In the fifty-five years since his passing, Wright’s works have largely retained their power to move us, while many revered examples of International Style modernism have lost, quite literally, much of their original luster. And while both Wright and the Europeans were given to high-flying rhetoric, time has shown that the Wisconsin farmboy had, after all, the surer grasp on how architecture might ennoble the everyman.

Monday, May 5, 2014

SO YOU WANT TO BE AN ARCHITECT?


At least once a year, some bright-eyed young student calls me up and, either out of acdemic compulsion or actual interest, asks to interview me about the architectural profession.
I can never say no to these requests, since I had to do the same thing when I was in school. But as much as I try to put a happy face on my profession, when our little chat is over, these kids always seem to leave a bit discombobulated, their image of the architect suddenly not so much The Fountainhead as Mr. Potato Head. 

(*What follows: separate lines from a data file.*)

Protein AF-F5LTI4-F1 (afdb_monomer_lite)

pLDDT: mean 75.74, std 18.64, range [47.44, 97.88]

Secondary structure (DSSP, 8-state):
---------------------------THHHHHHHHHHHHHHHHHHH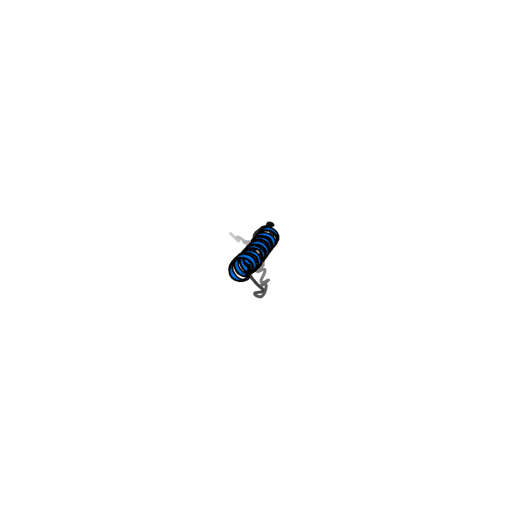HHHHHHHHH-

Foldseek 3Di:
DDPPDDDPPPPPPDDDDDDDPPPDPPPCVVVVVVVVVVVVVVVCVVVVVVVVVVVVD

Sequence (57 aa):
MAKLAPAKEKQDIKPAPQSGANEKEPELKGAFASVMILGAFILITWFGVFALYLIRS

Structure (mmCIF, N/CA/C/O backbone):
data_AF-F5LTI4-F1
#
_entry.id   AF-F5LTI4-F1
#
loop_
_atom_site.group_PDB
_atom_site.id
_atom_site.type_symbol
_atom_site.label_atom_id
_atom_site.label_alt_id
_atom_site.label_comp_id
_atom_site.label_asym_id
_atom_site.label_entity_id
_atom_site.label_seq_id
_atom_site.pdbx_PDB_ins_code
_atom_site.Cartn_x
_atom_site.Cartn_y
_atom_site.Cartn_z
_atom_site.occupancy
_atom_site.B_iso_or_equiv
_atom_site.auth_seq_id
_atom_site.auth_comp_id
_atom_site.auth_asym_id
_atom_site.auth_atom_id
_atom_site.pdbx_PDB_model_num
ATOM 1 N N . MET A 1 1 ? -42.939 6.796 67.727 1.00 54.78 1 MET A N 1
ATOM 2 C CA . MET A 1 1 ? -41.643 6.924 67.029 1.00 54.78 1 MET A CA 1
ATOM 3 C C . MET A 1 1 ? -41.060 5.535 66.827 1.00 54.78 1 MET A C 1
ATOM 5 O O . MET A 1 1 ? -40.411 5.015 67.716 1.00 54.78 1 MET A O 1
ATOM 9 N N . ALA A 1 2 ? -41.331 4.917 65.684 1.00 51.38 2 ALA A N 1
ATOM 10 C CA . ALA A 1 2 ? -40.574 3.765 65.206 1.00 51.38 2 ALA A CA 1
ATOM 11 C C . ALA A 1 2 ? -40.568 3.869 63.682 1.00 51.38 2 ALA A C 1
ATOM 13 O O . ALA A 1 2 ? -41.492 3.447 62.994 1.00 51.38 2 ALA A O 1
ATOM 14 N N . LYS A 1 3 ? -39.565 4.589 63.178 1.00 59.44 3 LYS A N 1
ATOM 15 C CA . LYS A 1 3 ? -39.289 4.744 61.755 1.00 59.44 3 LYS A CA 1
ATOM 16 C C . LYS A 1 3 ? -38.652 3.443 61.273 1.00 59.44 3 LYS A C 1
ATOM 18 O O . LYS A 1 3 ? -37.440 3.286 61.358 1.00 59.44 3 LYS A O 1
ATOM 23 N N . LEU A 1 4 ? -39.472 2.507 60.805 1.00 61.78 4 LEU A N 1
ATOM 24 C CA . LEU A 1 4 ? -39.006 1.345 60.049 1.00 61.78 4 LEU A CA 1
ATOM 25 C C . LEU A 1 4 ? -38.675 1.824 58.632 1.00 61.78 4 LEU A C 1
ATOM 27 O O . LEU A 1 4 ? -39.533 1.902 57.757 1.00 61.78 4 LEU A O 1
ATOM 31 N N . ALA A 1 5 ? -37.427 2.253 58.454 1.00 66.44 5 ALA A N 1
ATOM 32 C CA . ALA A 1 5 ? -36.843 2.474 57.141 1.00 66.44 5 ALA A CA 1
ATOM 33 C C . ALA A 1 5 ? -36.702 1.119 56.410 1.00 66.44 5 ALA A C 1
ATOM 35 O O . ALA A 1 5 ? -36.398 0.114 57.058 1.00 66.44 5 ALA A O 1
ATOM 36 N N . PRO A 1 6 ? -36.940 1.078 55.088 1.00 59.88 6 PRO A N 1
ATOM 37 C CA . PRO A 1 6 ? -37.031 -0.157 54.316 1.00 59.88 6 PRO A CA 1
ATOM 38 C C . PRO A 1 6 ? -35.694 -0.897 54.244 1.00 59.88 6 PRO A C 1
ATOM 40 O O . PRO A 1 6 ? -34.631 -0.288 54.096 1.00 59.88 6 PRO A O 1
ATOM 43 N N . ALA A 1 7 ? -35.776 -2.227 54.323 1.00 66.50 7 ALA A N 1
ATOM 44 C CA . ALA A 1 7 ? -34.673 -3.146 54.107 1.00 66.50 7 ALA A CA 1
ATOM 45 C C . ALA A 1 7 ? -33.983 -2.824 52.774 1.00 66.50 7 ALA A C 1
ATOM 47 O O . ALA A 1 7 ? -34.550 -2.964 51.692 1.00 66.50 7 ALA A O 1
ATOM 48 N N . LYS A 1 8 ? -32.744 -2.343 52.880 1.00 60.28 8 LYS A N 1
ATOM 49 C CA . LYS A 1 8 ? -31.838 -2.132 51.759 1.00 60.28 8 LYS A CA 1
ATOM 50 C C . LYS A 1 8 ? -31.374 -3.516 51.299 1.00 60.28 8 LYS A C 1
ATOM 52 O O . LYS A 1 8 ? -30.377 -4.034 51.798 1.00 60.28 8 LYS A O 1
ATOM 57 N N . GLU A 1 9 ? -32.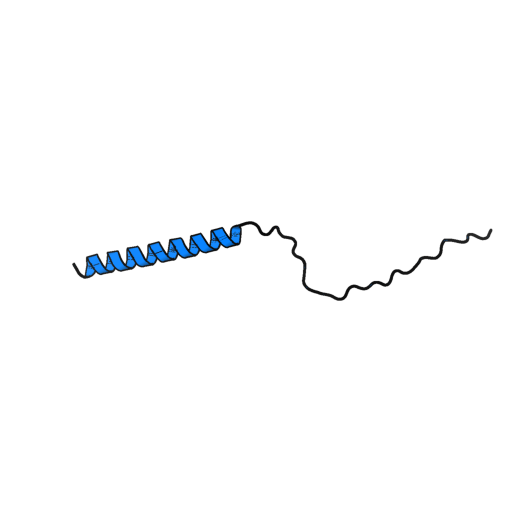135 -4.122 50.396 1.00 63.91 9 GLU A N 1
ATOM 58 C CA . GLU A 1 9 ? -31.758 -5.346 49.692 1.00 63.91 9 GLU A CA 1
ATOM 59 C C . GLU A 1 9 ? -30.442 -5.085 48.945 1.00 63.91 9 GLU A C 1
ATOM 61 O O . GLU A 1 9 ? -30.381 -4.372 47.941 1.00 63.91 9 GLU A O 1
ATOM 66 N N . LYS A 1 10 ? -29.348 -5.594 49.514 1.00 60.38 10 LYS A N 1
ATOM 67 C CA . LYS A 1 10 ? -28.033 -5.650 48.884 1.00 60.38 10 LYS A CA 1
ATOM 68 C C . LYS A 1 10 ? -28.132 -6.613 47.702 1.00 60.38 10 LYS A C 1
ATOM 70 O O . LYS A 1 10 ? -27.934 -7.811 47.864 1.00 60.38 10 LYS A O 1
ATOM 75 N N . GLN A 1 11 ? -28.398 -6.083 46.514 1.00 56.78 11 GLN A N 1
ATOM 76 C CA . GLN A 1 11 ? -28.017 -6.753 45.276 1.00 56.78 11 GLN A CA 1
ATOM 77 C C . GLN A 1 11 ? -26.489 -6.712 45.166 1.00 56.78 11 GLN A C 1
ATOM 79 O O . GLN A 1 11 ? -25.906 -5.784 44.612 1.00 56.78 11 GLN A O 1
ATOM 84 N N . ASP A 1 12 ? -25.844 -7.716 45.756 1.00 57.72 12 ASP A N 1
ATOM 85 C CA . ASP A 1 12 ? -24.478 -8.113 45.425 1.00 57.72 12 ASP A CA 1
ATOM 86 C C . ASP A 1 12 ? -24.561 -9.056 44.217 1.00 57.72 12 ASP A C 1
ATOM 88 O O . ASP A 1 12 ? -24.555 -10.277 44.336 1.00 57.72 12 ASP A O 1
ATOM 92 N N . ILE A 1 13 ? -24.743 -8.475 43.032 1.00 59.09 13 ILE A N 1
ATOM 93 C CA . ILE A 1 13 ? -24.395 -9.147 41.782 1.00 59.09 13 ILE A CA 1
ATOM 94 C C . ILE A 1 13 ? -23.168 -8.404 41.278 1.00 59.09 13 ILE A C 1
ATOM 96 O O . ILE A 1 13 ? -23.268 -7.353 40.651 1.00 59.09 13 ILE A O 1
ATOM 100 N N . LYS A 1 14 ? -21.992 -8.924 41.617 1.00 61.41 14 LYS A N 1
ATOM 101 C CA . LYS A 1 14 ? -20.727 -8.512 41.017 1.00 61.41 14 LYS A CA 1
ATOM 102 C C . LYS A 1 14 ? -20.573 -9.257 39.687 1.00 61.41 14 LYS A C 1
ATOM 104 O O . LYS A 1 14 ? -20.254 -10.446 39.725 1.00 61.41 14 LYS A O 1
ATOM 109 N N . PRO A 1 15 ? -20.753 -8.630 38.510 1.00 53.88 15 PRO A N 1
ATOM 110 C CA . PRO A 1 15 ? -20.266 -9.245 37.291 1.00 53.88 15 PRO A CA 1
ATOM 111 C C . PRO A 1 15 ? -18.735 -9.151 37.279 1.00 53.88 15 PRO A C 1
ATOM 113 O O . PRO A 1 15 ? -18.138 -8.092 37.485 1.00 53.88 15 PRO A O 1
ATOM 116 N N . ALA A 1 16 ? -18.105 -10.307 37.099 1.00 57.53 16 ALA A N 1
ATOM 117 C CA . ALA A 1 16 ? -16.677 -10.465 36.872 1.00 57.53 16 ALA A CA 1
ATOM 118 C C . ALA A 1 16 ? -16.221 -9.690 35.611 1.00 57.53 16 ALA A C 1
ATOM 120 O O . ALA A 1 16 ? -17.024 -9.458 34.706 1.00 57.53 16 ALA A O 1
ATOM 121 N N . PRO A 1 17 ? -14.940 -9.289 35.529 1.00 61.62 17 PRO A N 1
ATOM 122 C CA . PRO A 1 17 ? -14.449 -8.401 34.490 1.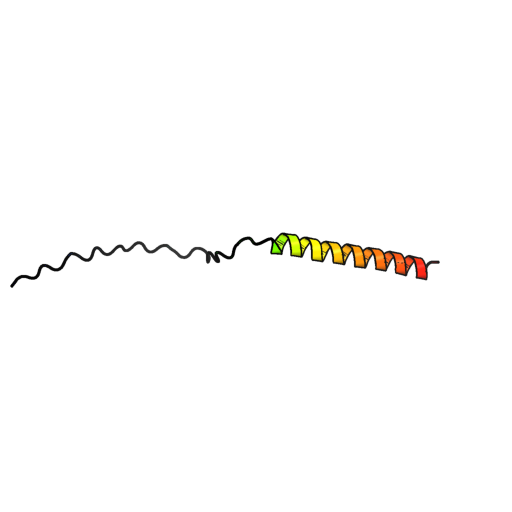00 61.62 17 PRO A CA 1
ATOM 123 C C . PRO A 1 17 ? -14.247 -9.200 33.206 1.00 61.62 17 PRO A C 1
ATOM 125 O O . PRO A 1 17 ? -13.335 -10.018 33.121 1.00 61.62 17 PRO A O 1
ATOM 128 N N . GLN A 1 18 ? -15.080 -8.978 32.195 1.00 58.41 18 GLN A N 1
ATOM 129 C CA . GLN A 1 18 ? -14.810 -9.498 30.859 1.00 58.41 18 GLN A CA 1
ATOM 130 C C . GLN A 1 18 ? -14.933 -8.371 29.849 1.00 58.41 18 GLN A C 1
ATOM 132 O O . GLN A 1 18 ? -16.027 -7.961 29.490 1.00 58.41 18 GLN A O 1
ATOM 137 N N . SER A 1 19 ? -13.744 -7.900 29.459 1.00 51.53 19 SER A N 1
ATOM 138 C CA . SER A 1 19 ? -13.406 -7.200 28.223 1.00 51.53 19 SER A CA 1
ATOM 139 C C . SER A 1 19 ? -14.288 -6.008 27.869 1.00 51.53 19 SER A C 1
ATOM 141 O O . SER A 1 19 ? -15.408 -6.173 27.405 1.00 51.53 19 SER A O 1
ATOM 143 N N . GLY A 1 20 ? -13.719 -4.807 28.011 1.00 47.44 20 GLY A N 1
ATOM 144 C CA . GLY A 1 20 ? -14.325 -3.538 27.629 1.00 47.44 20 GLY A CA 1
ATOM 145 C C . GLY A 1 20 ? -15.123 -3.636 26.334 1.00 47.44 20 GLY A C 1
ATOM 146 O O . GLY A 1 20 ? -14.562 -3.672 25.238 1.00 47.44 20 GLY A O 1
ATOM 147 N N . ALA A 1 21 ? -16.442 -3.651 26.499 1.00 48.25 21 ALA A N 1
ATOM 148 C CA . ALA A 1 21 ? -17.403 -3.292 25.484 1.00 48.25 21 ALA A CA 1
ATOM 149 C C . ALA A 1 21 ? -17.161 -1.818 25.153 1.00 48.25 21 ALA A C 1
ATOM 151 O O . ALA A 1 21 ? -17.795 -0.911 25.675 1.00 48.25 21 ALA A O 1
ATOM 152 N N . ASN A 1 22 ? -16.156 -1.572 24.322 1.00 52.28 22 ASN A N 1
ATOM 153 C CA . ASN A 1 22 ? -16.073 -0.349 23.563 1.00 52.28 22 ASN A CA 1
ATOM 154 C C . ASN A 1 22 ? -17.083 -0.510 22.425 1.00 52.28 22 ASN A C 1
ATOM 156 O O . ASN A 1 22 ? -16.743 -0.912 21.316 1.00 52.28 22 ASN A O 1
ATOM 160 N N . GLU A 1 23 ? -18.338 -0.264 22.767 1.00 55.97 23 GLU A N 1
ATOM 161 C CA . GLU A 1 23 ? -19.448 0.067 21.884 1.00 55.97 23 GLU A CA 1
ATOM 162 C C . GLU A 1 23 ? -19.102 1.325 21.065 1.00 55.97 23 GLU A C 1
ATOM 164 O O . GLU A 1 23 ? -19.637 2.409 21.248 1.00 55.97 23 GLU A O 1
ATOM 169 N N . LYS A 1 24 ? -18.122 1.195 20.171 1.00 57.94 24 LYS A N 1
ATOM 170 C CA . LYS A 1 24 ? -17.953 2.082 19.026 1.00 57.94 24 LYS A CA 1
ATOM 171 C C . LYS A 1 24 ? -18.514 1.298 17.868 1.00 57.94 24 LYS A C 1
ATOM 173 O O . LYS A 1 24 ? -18.025 0.205 17.591 1.00 57.94 24 LYS A O 1
ATOM 178 N N . GLU A 1 25 ? -19.581 1.831 17.292 1.00 58.56 25 GLU A N 1
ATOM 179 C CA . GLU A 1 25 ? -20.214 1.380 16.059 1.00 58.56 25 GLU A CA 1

It’s certainly not my intent to disenchant them. It’s just that many people’s preconceptions about the architectural profession are pretty far from reality.
The romantic myth of the architect is that of a brilliant loner at the drawing board, conjuring poetic designs with dramatic sweeps of the pencil. And, truth be told, architects seem perfectly happy to sustain this notion: When Frank Lloyd Wright was asked where his creations came from, for example, he mischievously replied, “I just shake them out of my sleeve.” 

Yet nowadays, even among the relatively few architects in a position to design entire buildings, the artistic aspect of the profession comprises only a small fraction of the job. The rest is gobbled up in researching building codes, producing working drawings (the “blueprints” of yore), hewing to voluminous civic design restrictions, keeping clients happy, and not least scaring up enough work to pay the bills.

The majority of architects, however, don’t end up in solo practice at all, but rather go to work for larger firms where they seldom get to shake much of anything out of their sleeves. At best, they may design certain bits of buildings, while at worst they’ll be relegated to writing specifications or some other less-than-artistic pursuit. 

Money, or the lack of it, is another thing that shakes up these students. Among the professions that require  both schooling and a rigorous licensing process--medicine, law, engineering and the like--architecture is by far the least lucrative. According to U.S. U.S. News, the median salary for architects in 2012 was $73,090--actually a bit less than it was the previous year, despite the nation’s slow emergance from the Great Recession. 

Granted, this income is nothing to sneeze at, but given the academic requirements, it’s nowhere near salary league of physicians (average yearly income: $191,520) or lawyers ($113,530). It’s even quite a bit less than the $82,790 pulled down by our ostensibly lesser-trained colleagues, construction managers.

Faced with the prospect of enduring four or five years of college, three or more years of internship, and thirty-odd hours of examinations, this is not necessarily the kind of payback young people have in mind.

Given these realities, I always conclude my little lecture this way: If you’re absolutely smitten with architecture--if, like me, you’re happy spending both your working time and your free time basking in its intricacies-- and you also don’t care much about money, then there’s no more rewarding profession on the planet. But as these downcast young faces so often reveal as they’re going out the door, it takes more devotion than some people bargained for.